### About this exercise
Among the entries below, one line contains "ATOM 13 O O" and another contains "ATOM 20 O O". Transcribe those two lines and every line between them, exactly.
Data for the task Start Marker
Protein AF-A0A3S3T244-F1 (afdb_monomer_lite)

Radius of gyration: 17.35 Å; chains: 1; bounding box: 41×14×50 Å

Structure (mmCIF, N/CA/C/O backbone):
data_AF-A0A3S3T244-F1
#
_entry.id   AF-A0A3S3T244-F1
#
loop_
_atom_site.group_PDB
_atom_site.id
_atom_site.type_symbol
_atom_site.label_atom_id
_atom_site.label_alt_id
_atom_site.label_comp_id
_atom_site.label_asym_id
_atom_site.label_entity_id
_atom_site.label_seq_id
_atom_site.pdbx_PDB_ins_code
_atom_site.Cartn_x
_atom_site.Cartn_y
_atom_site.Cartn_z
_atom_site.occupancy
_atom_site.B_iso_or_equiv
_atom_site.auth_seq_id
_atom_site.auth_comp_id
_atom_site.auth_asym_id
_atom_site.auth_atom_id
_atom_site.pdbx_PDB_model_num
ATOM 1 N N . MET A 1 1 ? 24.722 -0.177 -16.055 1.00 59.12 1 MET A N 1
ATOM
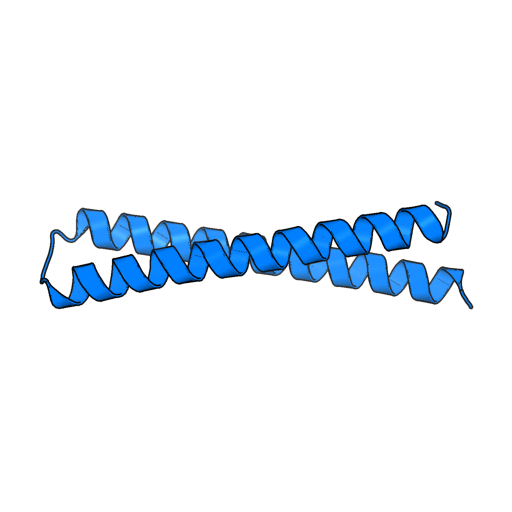 2 C CA . MET A 1 1 ? 23.756 -1.242 -15.698 1.00 59.12 1 MET A CA 1
ATOM 3 C C . MET A 1 1 ? 23.027 -1.627 -16.980 1.00 59.12 1 MET A C 1
ATOM 5 O O . MET A 1 1 ? 22.646 -0.720 -17.701 1.00 59.12 1 MET A O 1
ATOM 9 N N . THR A 1 2 ? 22.931 -2.907 -17.350 1.00 78.81 2 THR A N 1
ATOM 10 C CA . THR A 1 2 ? 22.257 -3.316 -18.601 1.00 78.81 2 THR A CA 1
ATOM 11 C C . THR A 1 2 ? 20.739 -3.150 -18.491 1.00 78.81 2 THR A C 1
ATOM 13 O O . THR A 1 2 ? 20.183 -3.319 -17.404 1.00 78.81 2 THR A O 1
ATOM 16 N N . ALA A 1 3 ? 20.071 -2.842 -19.609 1.00 77.75 3 ALA A N 1
ATOM 17 C CA . ALA A 1 3 ? 18.626 -2.594 -19.658 1.00 77.75 3 ALA A CA 1
ATOM 18 C C . ALA A 1 3 ? 17.794 -3.743 -19.051 1.00 77.75 3 ALA A C 1
ATOM 20 O O . ALA A 1 3 ? 16.802 -3.490 -18.367 1.00 77.75 3 ALA A O 1
ATOM 21 N N . ASP A 1 4 ? 18.238 -4.994 -19.207 1.00 83.25 4 ASP A N 1
ATOM 22 C CA . ASP A 1 4 ? 17.563 -6.168 -18.638 1.00 83.25 4 ASP A CA 1
ATOM 23 C C . ASP A 1 4 ? 17.583 -6.190 -17.106 1.00 83.25 4 ASP A C 1
ATOM 25 O O . ASP A 1 4 ? 16.551 -6.423 -16.481 1.00 83.25 4 ASP A O 1
ATOM 29 N N . LYS A 1 5 ? 18.718 -5.848 -16.478 1.00 83.88 5 LYS A N 1
ATOM 30 C CA . LYS A 1 5 ? 18.816 -5.756 -15.008 1.00 83.88 5 LYS A CA 1
ATOM 31 C C . LYS A 1 5 ? 17.910 -4.660 -14.444 1.00 83.88 5 LYS A C 1
ATOM 33 O O . LYS A 1 5 ? 17.387 -4.780 -13.340 1.00 83.88 5 LYS A O 1
ATOM 38 N N . LEU A 1 6 ? 17.731 -3.580 -15.201 1.00 80.38 6 LEU A N 1
ATOM 39 C CA . LEU A 1 6 ? 16.893 -2.453 -14.807 1.00 80.38 6 LEU A CA 1
ATOM 40 C C . LEU A 1 6 ? 15.396 -2.797 -14.922 1.00 80.38 6 LEU A C 1
ATOM 42 O O . LEU A 1 6 ? 14.613 -2.454 -14.037 1.00 80.38 6 LEU A O 1
ATOM 46 N N . ARG A 1 7 ? 15.006 -3.551 -15.960 1.00 83.44 7 ARG A N 1
ATOM 47 C CA . ARG A 1 7 ? 13.650 -4.112 -16.112 1.00 83.44 7 ARG A CA 1
ATOM 48 C C . ARG A 1 7 ? 13.305 -5.129 -15.026 1.00 83.44 7 ARG A C 1
ATOM 50 O O . ARG A 1 7 ? 12.185 -5.116 -14.514 1.00 83.44 7 ARG A O 1
ATOM 57 N N . ASP A 1 8 ? 14.256 -5.979 -14.667 1.00 89.75 8 ASP A N 1
ATOM 58 C CA . ASP A 1 8 ? 14.086 -6.966 -13.602 1.00 89.75 8 ASP A CA 1
ATOM 59 C C . ASP A 1 8 ? 13.878 -6.279 -12.240 1.00 89.75 8 ASP A C 1
ATOM 61 O O . ASP A 1 8 ? 12.865 -6.488 -11.569 1.00 89.75 8 ASP A O 1
ATOM 65 N N . SER A 1 9 ? 14.742 -5.313 -11.904 1.00 85.44 9 SER A N 1
ATOM 66 C CA . SER A 1 9 ? 14.610 -4.484 -10.697 1.00 85.44 9 SER A CA 1
ATOM 67 C C . SER A 1 9 ? 13.270 -3.733 -10.630 1.00 85.44 9 SER A C 1
ATOM 69 O O . SER A 1 9 ? 12.611 -3.706 -9.587 1.00 85.44 9 SER A O 1
ATOM 71 N N . LEU A 1 10 ? 12.798 -3.188 -11.759 1.00 86.25 10 LEU A N 1
ATOM 72 C CA . LEU A 1 10 ? 11.479 -2.554 -11.851 1.00 86.25 10 LEU A CA 1
ATOM 73 C C . LEU A 1 10 ? 10.341 -3.539 -11.540 1.00 86.25 10 LEU A C 1
ATOM 75 O O . LEU A 1 10 ? 9.376 -3.179 -10.861 1.00 86.25 10 LEU A O 1
ATOM 79 N N . THR A 1 11 ? 10.445 -4.770 -12.039 1.00 89.94 11 THR A N 1
ATOM 80 C CA . THR A 1 11 ? 9.445 -5.826 -11.834 1.00 89.94 11 THR A CA 1
ATOM 81 C C . THR A 1 11 ? 9.376 -6.218 -10.361 1.00 89.94 11 THR A C 1
ATOM 83 O O . THR A 1 11 ? 8.285 -6.241 -9.787 1.00 89.94 11 THR A O 1
ATOM 86 N N . HIS A 1 12 ? 10.528 -6.412 -9.716 1.00 89.19 12 HIS A N 1
ATOM 87 C CA . HIS A 1 12 ? 10.610 -6.683 -8.281 1.00 89.19 12 HIS A CA 1
ATOM 88 C C . HIS A 1 12 ? 10.057 -5.535 -7.430 1.00 89.19 12 HIS A C 1
ATOM 90 O O . HIS A 1 12 ? 9.233 -5.763 -6.542 1.00 89.19 12 HIS A O 1
ATOM 96 N N . ALA A 1 13 ? 10.430 -4.288 -7.727 1.00 87.50 13 ALA A N 1
ATOM 97 C CA . ALA A 1 13 ? 9.915 -3.125 -7.005 1.00 87.50 13 ALA A CA 1
ATOM 98 C C . ALA A 1 13 ? 8.385 -3.009 -7.125 1.00 87.50 13 ALA A C 1
ATOM 100 O O . ALA A 1 13 ? 7.693 -2.707 -6.150 1.00 87.50 13 ALA A O 1
ATOM 101 N N . ARG A 1 14 ? 7.830 -3.305 -8.307 1.00 86.75 14 ARG A N 1
ATOM 102 C CA . ARG A 1 14 ? 6.381 -3.316 -8.536 1.00 86.75 14 ARG A CA 1
ATOM 103 C C . ARG A 1 14 ? 5.680 -4.434 -7.767 1.00 86.75 14 ARG A C 1
ATOM 105 O O . ARG A 1 14 ? 4.617 -4.186 -7.203 1.00 86.75 14 ARG A O 1
ATOM 112 N N . ALA A 1 15 ? 6.255 -5.634 -7.734 1.00 92.19 15 ALA A N 1
ATOM 113 C CA . ALA A 1 15 ? 5.716 -6.745 -6.954 1.00 92.19 15 ALA A CA 1
ATOM 114 C C . ALA A 1 15 ? 5.661 -6.390 -5.459 1.00 92.19 15 ALA A C 1
ATOM 116 O O . ALA A 1 15 ? 4.610 -6.522 -4.833 1.00 92.19 15 ALA A O 1
ATOM 117 N N . ASN A 1 16 ? 6.743 -5.824 -4.918 1.00 90.94 16 ASN A N 1
ATOM 118 C CA . ASN A 1 16 ? 6.806 -5.389 -3.522 1.00 90.94 16 ASN A CA 1
ATOM 119 C C . ASN A 1 16 ? 5.763 -4.312 -3.195 1.00 90.94 16 ASN A C 1
ATOM 121 O O . ASN A 1 16 ? 5.145 -4.354 -2.133 1.00 90.94 16 ASN A O 1
ATOM 125 N N . TYR A 1 17 ? 5.517 -3.376 -4.116 1.00 87.75 17 TYR A N 1
ATOM 126 C CA . TYR A 1 17 ? 4.471 -2.364 -3.958 1.00 87.75 17 TYR A CA 1
ATOM 127 C C . TYR A 1 17 ? 3.070 -2.987 -3.835 1.00 87.75 17 TYR A C 1
ATOM 129 O O . TYR A 1 17 ? 2.281 -2.590 -2.974 1.00 87.75 17 TYR A O 1
ATOM 137 N N . TRP A 1 18 ? 2.758 -3.984 -4.667 1.00 90.06 18 TRP A N 1
ATOM 138 C CA . TRP A 1 18 ? 1.478 -4.694 -4.606 1.00 90.06 18 TRP A CA 1
ATOM 139 C C . TRP A 1 18 ? 1.320 -5.514 -3.327 1.00 90.06 18 TRP A C 1
ATOM 141 O O . TRP A 1 18 ? 0.261 -5.456 -2.705 1.00 90.06 18 TRP A O 1
ATOM 151 N N . ILE A 1 19 ? 2.373 -6.214 -2.899 1.00 92.44 19 ILE A N 1
ATOM 152 C CA . ILE A 1 19 ? 2.368 -6.973 -1.640 1.00 92.44 19 ILE A CA 1
ATOM 153 C C . ILE A 1 19 ? 2.114 -6.029 -0.461 1.00 92.44 19 ILE A C 1
ATOM 155 O O . ILE A 1 19 ? 1.234 -6.286 0.356 1.00 92.44 19 ILE A O 1
ATOM 159 N N . LEU A 1 20 ? 2.820 -4.897 -0.404 1.00 91.69 20 LEU A N 1
ATOM 160 C CA . LEU A 1 20 ? 2.619 -3.896 0.642 1.00 91.69 20 LEU A CA 1
ATOM 161 C C . LEU A 1 20 ? 1.190 -3.337 0.632 1.00 91.69 20 LEU A C 1
ATOM 163 O O . LEU A 1 20 ? 0.578 -3.191 1.685 1.00 91.69 20 LEU A O 1
ATOM 167 N N . THR A 1 21 ? 0.639 -3.066 -0.553 1.00 91.25 21 THR A N 1
ATOM 168 C CA . THR A 1 21 ? -0.746 -2.594 -0.707 1.00 91.25 21 THR A CA 1
ATOM 169 C C . THR A 1 21 ? -1.743 -3.605 -0.142 1.00 91.25 21 THR A C 1
ATOM 171 O O . THR A 1 21 ? -2.659 -3.222 0.586 1.00 91.25 21 THR A O 1
ATOM 174 N N . PHE A 1 22 ? -1.542 -4.894 -0.423 1.00 94.94 22 PHE A N 1
ATOM 175 C CA . PHE A 1 22 ? -2.376 -5.966 0.115 1.00 94.94 22 PHE A CA 1
ATOM 176 C C . PHE A 1 22 ? -2.298 -6.034 1.646 1.00 94.94 22 PHE A C 1
ATOM 178 O O . PHE A 1 22 ? -3.331 -6.042 2.313 1.00 94.94 22 PHE A O 1
ATOM 185 N N . VAL A 1 23 ? -1.087 -5.997 2.213 1.00 94.56 23 VAL A N 1
ATOM 186 C CA . VAL A 1 23 ? -0.875 -6.012 3.671 1.00 94.56 23 VAL A CA 1
ATOM 187 C C . VAL A 1 23 ? -1.538 -4.806 4.343 1.00 94.56 23 VAL A C 1
ATOM 189 O O . VAL A 1 23 ? -2.258 -4.973 5.326 1.00 94.56 23 VAL A O 1
ATOM 192 N N . CYS A 1 24 ? -1.376 -3.600 3.788 1.00 94.50 24 CYS A N 1
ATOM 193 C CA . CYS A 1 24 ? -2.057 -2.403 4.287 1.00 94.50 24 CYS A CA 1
Data for the task End Marker
### Exercise solution
ATOM 13 O O . THR A 1 2 ? 20.183 -3.319 -17.404 1.00 78.81 2 THR A O 1
ATOM 16 N N . ALA A 1 3 ? 20.071 -2.842 -19.609 1.00 77.75 3 ALA A N 1
ATOM 17 C CA . ALA A 1 3 ? 18.626 -2.594 -19.658 1.00 77.75 3 ALA A CA 1
ATOM 18 C C . ALA A 1 3 ? 17.794 -3.743 -19.051 1.00 77.75 3 ALA A C 1
ATOM 20 O O . ALA A 1 3 ? 16.802 -3.490 -18.367 1.00 77.75 3 ALA A O 1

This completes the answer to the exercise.